Well, last week was a rarity. I was so busy with novel revisions, I didn’t write or submit any short stories. In addition, I didn’t receive any rejections or acceptances, and I didn’t have anything new published. That should change this week, but for the moment, here’s a whole bunch of zeroes.

  • Submissions Sent: 0
  • Rejections: 0
  • Acceptances: 0
  • Publications: 0
  • Shortlist: 0

I’m still at 105 submissions for the year, and I have sent 9 submission in October. So I don’t feel last week’s goose egg is a major setback.

The Blog

Two blog posts last week.

10/22/18: A Week of Writing: 10/15/18 to 10/21/18

The usual weekly writing report.

10/26/18: How Many Rejections Add up to an Acceptance?

In this post, I looked at all my acceptances for the year and how many rejections each received before the big yes.

Goals

Finish this revision and get ready for the next, and hopefully last, one. I’d also like to get at least one more submission out in October for an even ten.

Story Spotlight

This week’s story spotlight is “Burning Man,” recently published in the very last issue of Havok magazine (in it’s current incarnation). This is a story I’ve been kicking around for awhile, and I’m glad it’s finally found a home. This one isn’t free to read, but the magazine is definitely worth the couple of bucks they’re asking over at Amazon. I would also urge you to head on out to the relaunched Havok Publishing and check out their submission guidelines.
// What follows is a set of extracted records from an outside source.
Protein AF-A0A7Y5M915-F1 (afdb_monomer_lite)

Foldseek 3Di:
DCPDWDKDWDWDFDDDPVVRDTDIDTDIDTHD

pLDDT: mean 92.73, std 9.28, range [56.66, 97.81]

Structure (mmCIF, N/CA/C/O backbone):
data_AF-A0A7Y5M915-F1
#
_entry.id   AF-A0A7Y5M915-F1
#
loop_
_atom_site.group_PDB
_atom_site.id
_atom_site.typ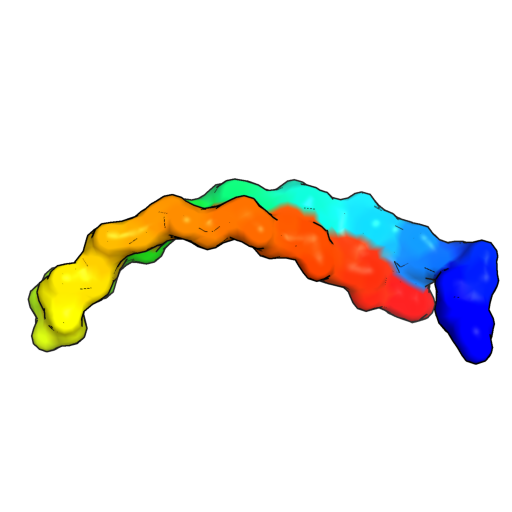e_symbol
_atom_site.label_atom_id
_atom_site.label_alt_id
_atom_site.label_comp_id
_atom_site.label_asym_id
_atom_site.label_entity_id
_atom_site.label_seq_id
_atom_site.pdbx_PDB_ins_code
_atom_site.Cartn_x
_atom_site.Cartn_y
_atom_site.Cartn_z
_atom_site.occupancy
_atom_site.B_iso_or_equiv
_atom_site.auth_seq_id
_atom_site.auth_comp_id
_atom_site.auth_asym_id
_atom_site.auth_atom_id
_atom_site.pdbx_PDB_model_num
ATOM 1 N N . MET A 1 1 ? -8.153 -1.270 25.417 1.00 56.66 1 MET A N 1
ATOM 2 C CA . MET A 1 1 ? -8.991 -1.266 24.196 1.00 56.66 1 MET A CA 1
ATOM 3 C C . MET A 1 1 ? -9.422 0.175 23.950 1.00 56.66 1 MET A C 1
ATOM 5 O O . MET A 1 1 ? -9.882 0.800 24.899 1.00 56.66 1 MET A O 1
ATOM 9 N N . ALA A 1 2 ? -9.193 0.745 22.763 1.00 65.50 2 ALA A N 1
ATOM 10 C CA . ALA A 1 2 ? -9.506 2.152 22.499 1.00 65.50 2 ALA A CA 1
ATOM 11 C C . ALA A 1 2 ? -10.995 2.312 22.161 1.00 65.50 2 ALA A C 1
ATOM 13 O O . ALA A 1 2 ? -11.416 2.221 21.014 1.00 65.50 2 ALA A O 1
ATOM 14 N N . ILE A 1 3 ? -11.809 2.479 23.201 1.00 76.44 3 ILE A N 1
ATOM 15 C CA . ILE A 1 3 ? -13.274 2.356 23.132 1.00 76.44 3 ILE A CA 1
ATOM 16 C C . ILE A 1 3 ? -13.947 3.574 22.445 1.00 76.44 3 ILE A C 1
ATOM 18 O O . ILE A 1 3 ? -15.150 3.549 22.208 1.00 76.44 3 ILE A O 1
ATOM 22 N N . LYS A 1 4 ? -13.205 4.633 22.067 1.00 85.19 4 LYS A N 1
ATOM 23 C CA . LYS A 1 4 ? -13.745 5.852 21.416 1.00 85.19 4 LYS A CA 1
ATOM 24 C C . LYS A 1 4 ? -12.798 6.519 20.406 1.00 85.19 4 LYS A C 1
ATOM 26 O O . LYS A 1 4 ? -12.671 7.739 20.375 1.00 85.19 4 LYS A O 1
ATOM 31 N N . SER A 1 5 ? -12.102 5.746 19.586 1.00 91.00 5 SER A N 1
ATOM 32 C CA . SER A 1 5 ? -11.216 6.343 18.580 1.00 91.00 5 SER A CA 1
ATOM 33 C C . SER A 1 5 ? -11.981 6.950 17.412 1.00 91.00 5 SER A C 1
ATOM 35 O O . SER A 1 5 ? -12.955 6.377 16.930 1.00 91.00 5 SER A O 1
ATOM 37 N N . THR A 1 6 ? -11.508 8.097 16.926 1.00 94.62 6 THR A N 1
ATOM 38 C CA . THR A 1 6 ? -12.007 8.671 15.670 1.00 94.62 6 THR A CA 1
ATOM 39 C C . THR A 1 6 ? -11.294 7.992 14.511 1.00 94.62 6 THR A C 1
ATOM 41 O O . THR A 1 6 ? -10.062 7.959 14.477 1.00 94.62 6 THR A O 1
ATOM 44 N N . ILE A 1 7 ? -12.062 7.435 13.577 1.00 94.38 7 ILE A N 1
ATOM 45 C CA . ILE A 1 7 ? -11.516 6.737 12.414 1.00 94.38 7 ILE A CA 1
ATOM 46 C C . ILE A 1 7 ? -11.397 7.703 11.239 1.00 94.38 7 ILE A C 1
ATOM 48 O O . ILE A 1 7 ? -12.376 8.331 10.843 1.00 94.38 7 ILE A O 1
ATOM 52 N N . PHE A 1 8 ? -10.205 7.769 10.655 1.00 96.50 8 PHE A N 1
ATOM 53 C CA . PHE A 1 8 ? -9.915 8.515 9.438 1.00 96.50 8 PHE A CA 1
ATOM 54 C C . PHE A 1 8 ? -9.654 7.537 8.297 1.00 96.50 8 PHE A C 1
ATOM 56 O O . PHE A 1 8 ? -8.886 6.586 8.446 1.00 96.50 8 PHE A O 1
ATOM 63 N N . LYS A 1 9 ? -10.291 7.781 7.151 1.00 96.88 9 LYS A N 1
ATOM 64 C CA . LYS A 1 9 ? -10.027 7.060 5.905 1.00 96.88 9 LYS A CA 1
ATOM 65 C C . LYS A 1 9 ? -9.305 7.993 4.948 1.00 96.88 9 LYS A C 1
ATOM 67 O O 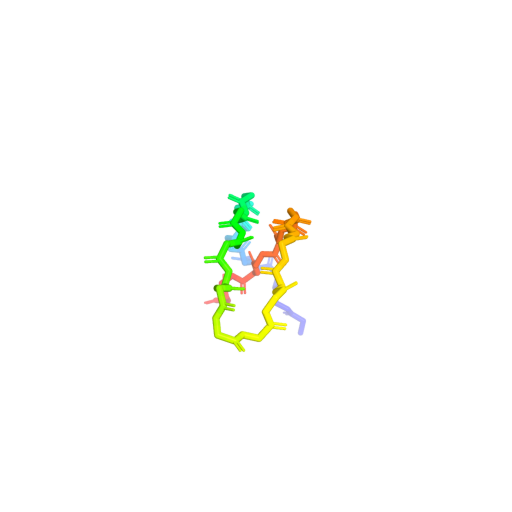. LYS A 1 9 ? -9.739 9.129 4.774 1.00 96.88 9 LYS A O 1
ATOM 72 N N . ALA A 1 10 ? -8.233 7.512 4.337 1.00 96.69 10 ALA A N 1
ATOM 73 C CA . ALA A 1 10 ? -7.475 8.258 3.346 1.00 96.69 10 ALA A CA 1
ATOM 74 C C . ALA A 1 10 ? -7.112 7.335 2.185 1.00 96.69 10 ALA A C 1
ATOM 76 O O . ALA A 1 10 ? -6.670 6.213 2.410 1.00 96.69 10 ALA A O 1
ATOM 77 N N . ASN A 1 11 ? -7.288 7.819 0.959 1.00 97.81 11 ASN A N 1
ATOM 78 C CA . ASN A 1 11 ? -6.718 7.185 -0.223 1.00 97.81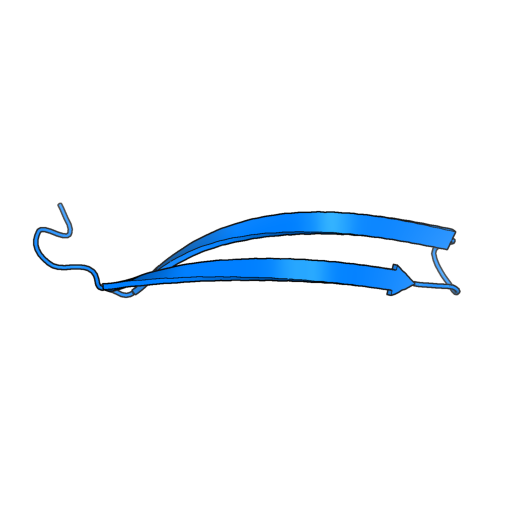 11 ASN A CA 1
ATOM 79 C C . ASN A 1 11 ? -5.497 8.001 -0.629 1.00 97.81 11 ASN A C 1
ATOM 81 O O . ASN A 1 11 ? -5.621 9.199 -0.882 1.00 97.81 11 ASN A O 1
ATOM 85 N N . LEU A 1 12 ? -4.331 7.366 -0.640 1.00 96.62 12 LEU A N 1
ATOM 86 C CA . LEU A 1 12 ? -3.072 7.989 -1.013 1.00 96.62 12 LEU A CA 1
ATOM 87 C C . LEU A 1 12 ? -2.592 7.393 -2.328 1.00 96.62 12 LEU A C 1
ATOM 89 O O . LEU A 1 12 ? -2.393 6.186 -2.417 1.00 96.62 12 LEU A O 1
ATOM 93 N N . GLN A 1 13 ? -2.379 8.252 -3.314 1.00 97.62 13 GLN A N 1
ATOM 94 C CA . GLN A 1 13 ? -1.749 7.881 -4.573 1.00 97.62 13 GLN A CA 1
ATOM 95 C C . GLN A 1 13 ? -0.284 8.297 -4.492 1.00 97.62 13 GLN A C 1
ATOM 97 O O . GLN A 1 13 ? 0.011 9.466 -4.234 1.00 97.62 13 GLN A O 1
ATOM 102 N N . ILE A 1 14 ? 0.625 7.344 -4.657 1.00 96.44 14 ILE A N 1
ATOM 103 C CA . ILE A 1 14 ? 2.065 7.591 -4.633 1.00 96.44 14 ILE A CA 1
ATOM 104 C C . ILE A 1 14 ? 2.589 7.474 -6.055 1.00 96.44 14 ILE A C 1
ATOM 106 O O . ILE A 1 14 ? 2.305 6.500 -6.748 1.00 96.44 14 ILE A O 1
ATOM 110 N N . ALA A 1 15 ? 3.360 8.478 -6.461 1.00 97.00 15 ALA A N 1
ATOM 111 C CA . ALA A 1 15 ? 4.121 8.496 -7.698 1.00 97.00 15 ALA A CA 1
ATOM 112 C C . ALA A 1 15 ? 5.575 8.848 -7.364 1.00 97.00 15 ALA A C 1
ATOM 114 O O . ALA A 1 15 ? 5.974 10.010 -7.417 1.00 97.00 15 ALA A O 1
ATOM 115 N N . ASP A 1 16 ? 6.340 7.839 -6.960 1.00 95.62 16 ASP A N 1
ATOM 116 C CA . ASP A 1 16 ? 7.762 7.953 -6.656 1.00 95.62 16 ASP A CA 1
ATOM 117 C C . ASP A 1 16 ? 8.576 7.540 -7.886 1.00 95.62 16 ASP A C 1
ATOM 119 O O . ASP A 1 16 ? 8.608 6.373 -8.278 1.00 95.62 16 ASP A O 1
ATOM 123 N N . ILE A 1 17 ? 9.208 8.524 -8.520 1.00 96.50 17 ILE A N 1
ATOM 124 C CA . ILE A 1 17 ? 9.962 8.339 -9.763 1.00 96.50 17 ILE A CA 1
ATOM 125 C C . ILE A 1 17 ? 11.332 7.718 -9.483 1.00 96.50 17 ILE A C 1
ATOM 127 O O . ILE A 1 17 ? 11.776 6.858 -10.242 1.00 96.50 17 ILE A O 1
ATOM 131 N N . ASP A 1 18 ? 11.975 8.117 -8.386 1.00 97.69 18 ASP A N 1
ATOM 132 C CA . ASP A 1 18 ? 13.335 7.690 -8.051 1.00 97.69 18 ASP A CA 1
ATOM 133 C C . ASP A 1 18 ? 13.375 6.191 -7.737 1.00 97.69 18 ASP A C 1
ATOM 135 O O . ASP A 1 18 ? 14.320 5.492 -8.107 1.00 97.69 18 ASP A O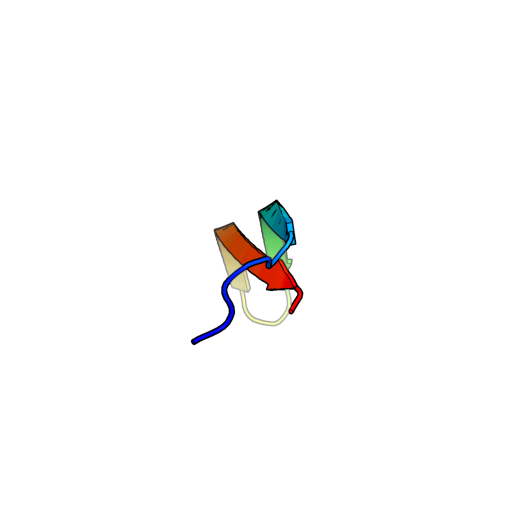 1
ATOM 139 N N . HIS A 1 19 ? 12.307 5.678 -7.122 1.00 96.56 19 HIS A N 1
ATOM 140 C CA . HIS A 1 19 ? 12.149 4.255 -6.824 1.00 96.56 19 HIS A CA 1
ATOM 141 C C . HIS A 1 19 ? 11.248 3.510 -7.822 1.00 96.56 19 HIS A C 1
ATOM 143 O O . HIS A 1 19 ? 11.036 2.306 -7.671 1.00 96.56 19 HIS A O 1
ATOM 149 N N . GLY A 1 20 ? 10.703 4.198 -8.833 1.00 95.81 20 GLY A N 1
ATOM 150 C CA . GLY A 1 20 ? 9.759 3.629 -9.801 1.00 95.81 20 GLY A CA 1
ATOM 151 C C . GLY A 1 20 ? 8.478 3.082 -9.159 1.00 95.81 20 GLY A C 1
ATOM 152 O O . GLY A 1 20 ? 7.868 2.148 -9.686 1.00 95.81 20 GLY A O 1
ATOM 153 N N . TYR A 1 21 ? 8.096 3.614 -7.998 1.00 96.62 21 TYR A N 1
ATOM 154 C CA . TYR A 1 21 ? 6.984 3.116 -7.207 1.00 96.62 21 TYR A CA 1
ATOM 155 C C . TYR A 1 21 ? 5.723 3.941 -7.443 1.00 96.62 21 TYR A C 1
ATOM 157 O O . TYR A 1 21 ? 5.617 5.100 -7.040 1.00 96.62 21 TYR A O 1
ATOM 165 N N . TYR A 1 22 ? 4.741 3.295 -8.067 1.00 97.12 22 TYR A N 1
ATOM 166 C CA . TYR A 1 22 ? 3.450 3.886 -8.386 1.00 97.12 22 TYR A CA 1
ATOM 167 C C . TYR A 1 22 ? 2.347 2.991 -7.845 1.00 97.12 22 TYR A C 1
ATOM 169 O O . TYR A 1 22 ? 2.172 1.865 -8.314 1.00 97.12 22 TYR A O 1
ATOM 177 N N . ALA A 1 23 ? 1.630 3.469 -6.835 1.00 96.38 23 ALA A N 1
ATOM 178 C CA . ALA A 1 23 ? 0.609 2.672 -6.175 1.00 96.38 23 ALA A CA 1
ATOM 179 C C . ALA A 1 23 ? -0.462 3.533 -5.509 1.00 96.38 23 ALA A C 1
ATOM 181 O O . ALA A 1 23 ? -0.201 4.644 -5.043 1.00 96.38 23 ALA A O 1
ATOM 182 N N . ASP A 1 24 ? -1.655 2.955 -5.414 1.00 97.00 24 ASP A N 1
ATOM 183 C CA . ASP A 1 24 ? -2.767 3.493 -4.646 1.00 97.00 24 ASP A CA 1
ATOM 184 C C . ASP A 1 24 ? -2.899 2.738 -3.320 1.00 97.00 24 ASP A C 1
ATOM 186 O O . ASP A 1 24 ? -2.904 1.505 -3.268 1.00 97.00 24 ASP A O 1
ATOM 190 N N . HIS A 1 25 ? -3.054 3.486 -2.233 1.00 97.19 25 HIS A N 1
ATOM 191 C CA . HIS A 1 25 ? -3.157 2.951 -0.884 1.00 97.19 25 HIS A CA 1
ATOM 192 C C . HIS A 1 25 ? -4.427 3.431 -0.197 1.00 97.19 25 HIS A C 1
ATOM 194 O O . HIS A 1 25 ? -4.579 4.616 0.097 1.00 97.19 25 HIS A O 1
ATOM 200 N N . ALA A 1 26 ? -5.308 2.489 0.135 1.00 97.56 26 ALA A N 1
ATOM 201 C CA . ALA A 1 26 ? -6.453 2.740 1.000 1.00 97.56 26 ALA A CA 1
ATOM 202 C C . ALA A 1 26 ? -6.047 2.544 2.468 1.00 97.56 26 ALA A C 1
ATOM 204 O O . ALA A 1 26 ? -5.864 1.420 2.939 1.00 97.56 26 ALA A O 1
ATOM 205 N N . LEU A 1 27 ? -5.905 3.647 3.198 1.00 97.06 27 LEU A N 1
ATOM 206 C CA . LEU A 1 27 ? -5.480 3.671 4.594 1.00 97.06 27 LEU A CA 1
ATOM 207 C C . LEU A 1 27 ? -6.669 3.919 5.525 1.00 97.06 27 LEU A C 1
ATOM 209 O O . LEU A 1 27 ? -7.542 4.749 5.261 1.00 97.06 27 LEU A O 1
ATOM 213 N N . THR A 1 28 ? -6.673 3.216 6.658 1.00 96.69 28 THR A N 1
ATOM 214 C CA . THR A 1 28 ? -7.603 3.447 7.770 1.00 96.69 28 THR A CA 1
ATOM 215 C C . THR A 1 28 ? -6.795 3.689 9.037 1.00 96.69 28 THR A C 1
ATOM 217 O O . THR A 1 28 ? -6.049 2.815 9.470 1.00 96.69 28 THR A O 1
ATOM 220 N N . LEU A 1 29 ? -6.942 4.873 9.629 1.00 94.06 29 LEU A N 1
ATOM 221 C CA . LEU A 1 29 ? -6.221 5.282 10.831 1.00 94.06 29 LEU A CA 1
ATOM 222 C C . LEU A 1 29 ? -7.199 5.472 11.985 1.00 94.06 29 LEU A C 1
ATOM 224 O O . LEU A 1 29 ? -8.225 6.134 11.836 1.00 94.06 29 LEU A O 1
ATOM 228 N N . ALA A 1 30 ? -6.861 4.932 13.152 1.00 95.06 30 ALA A N 1
ATOM 229 C CA . ALA A 1 30 ? -7.588 5.189 14.386 1.00 95.06 30 ALA A CA 1
ATOM 230 C C . ALA A 1 30 ? -6.802 6.192 15.232 1.00 95.06 30 ALA A C 1
ATOM 232 O O . ALA A 1 30 ? -5.685 5.903 15.654 1.00 95.06 30 ALA A O 1
ATOM 233 N N . ARG A 1 31 ? -7.390 7.361 15.502 1.00 92.31 31 ARG A N 1
ATOM 234 C CA . ARG A 1 31 ? -6.844 8.302 16.485 1.00 92.31 31 ARG A CA 1
ATOM 235 C C . ARG A 1 31 ? -7.504 8.041 17.835 1.00 92.31 31 ARG A C 1
ATOM 237 O O . ARG A 1 31 ? -8.718 8.233 17.954 1.00 92.31 31 ARG A O 1
ATOM 244 N N . HIS A 1 32 ? -6.717 7.545 18.788 1.00 88.69 32 HIS A N 1
ATOM 245 C CA . HIS A 1 32 ? -7.142 7.260 20.160 1.00 88.69 32 HIS A CA 1
ATOM 246 C C . HIS A 1 32 ? -7.379 8.532 20.969 1.00 88.69 32 HIS A C 1
ATOM 248 O O . HIS A 1 32 ? -6.652 9.523 20.732 1.00 88.69 32 HIS A O 1
#

Sequence (32 aa):
MAIKSTIFKANLQIADIDHGYYADHALTLARH

Secondary structure (DSSP, 8-state):
--TTPEEEEEEEEEEETTTTEEEEEEEEEEE-
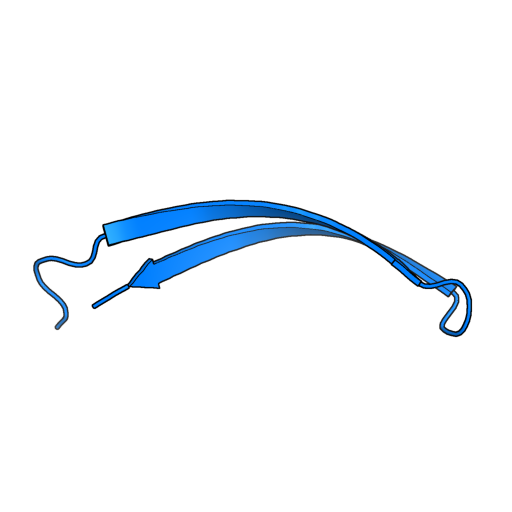
Radius of gyration: 13.87 Å; chains: 1; 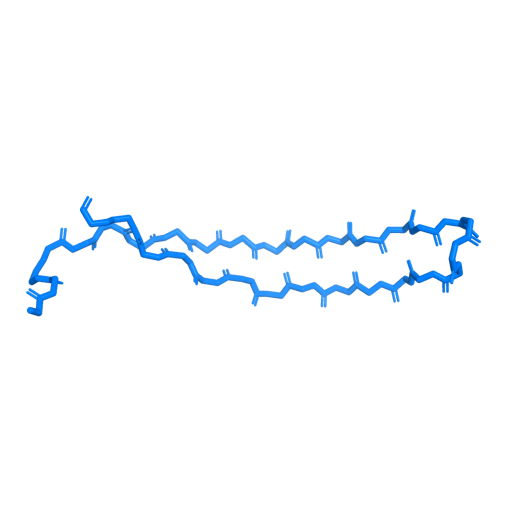bounding box: 27×10×34 Å

That was my week. How was yours?

How Many Rejections Add up to an Acceptance?

I was perusing my Twitter feed recently, and I happened upon a tweet asking about the maximum number of rejections authors have received before they sold a story. My personal record is sixteen, and while I think that’s a bit of a fluke, I rarely have one-and-done submissions either. I find this subject fascinating because, for me, it’s one of the core principles in my submission philosophy. What I mean is, yes, you have to write a good story, but you also have to send that story to the right market at the right time.

To illustrate my point–and because I love charts and data and stuff–let’s take a look at my acceptances this year and see how many rejection each story racked up before it was accepted.

Story Rejections
Luck Be a Bullet 2
New Arrivals 2
The Food Bank 3
Scare Tactics 6
Simulacra 1
Two Legs 5
Burning Man 7
The Inside People 2
Do Me a Favor 0
Scar 6
What Kind of Hero 8
Far Shores and Ancient Graves 2
Bear Necessity 0
Old as the Trees 2
Time Waits for One Man 0
When the Lights Go On 9

That’s an average of about three and a half rejections per story. Not too bad. One of the stories “Scare Tactics” is interesting because it’s a reprint, and I’ve now sold it twice after it’s initial six rejections. Another interesting one is “Far Shores and Ancient Graves” because it’s my first acceptance from a market that has rejected me ten times prior. (I could write a whole blog post about not giving up on a market just because they’ve rejected you before, but I’ll save that for another time.) But let’s look at two stories at the extreme ends of my chart, “When the Lights Go On” and “Time Waits for One Man.” They were both ultimately accepted, but “Time Waits for One Man” sold on its first submission while it took ten submissions to find a home for “When the Lights Go On.” Why is that?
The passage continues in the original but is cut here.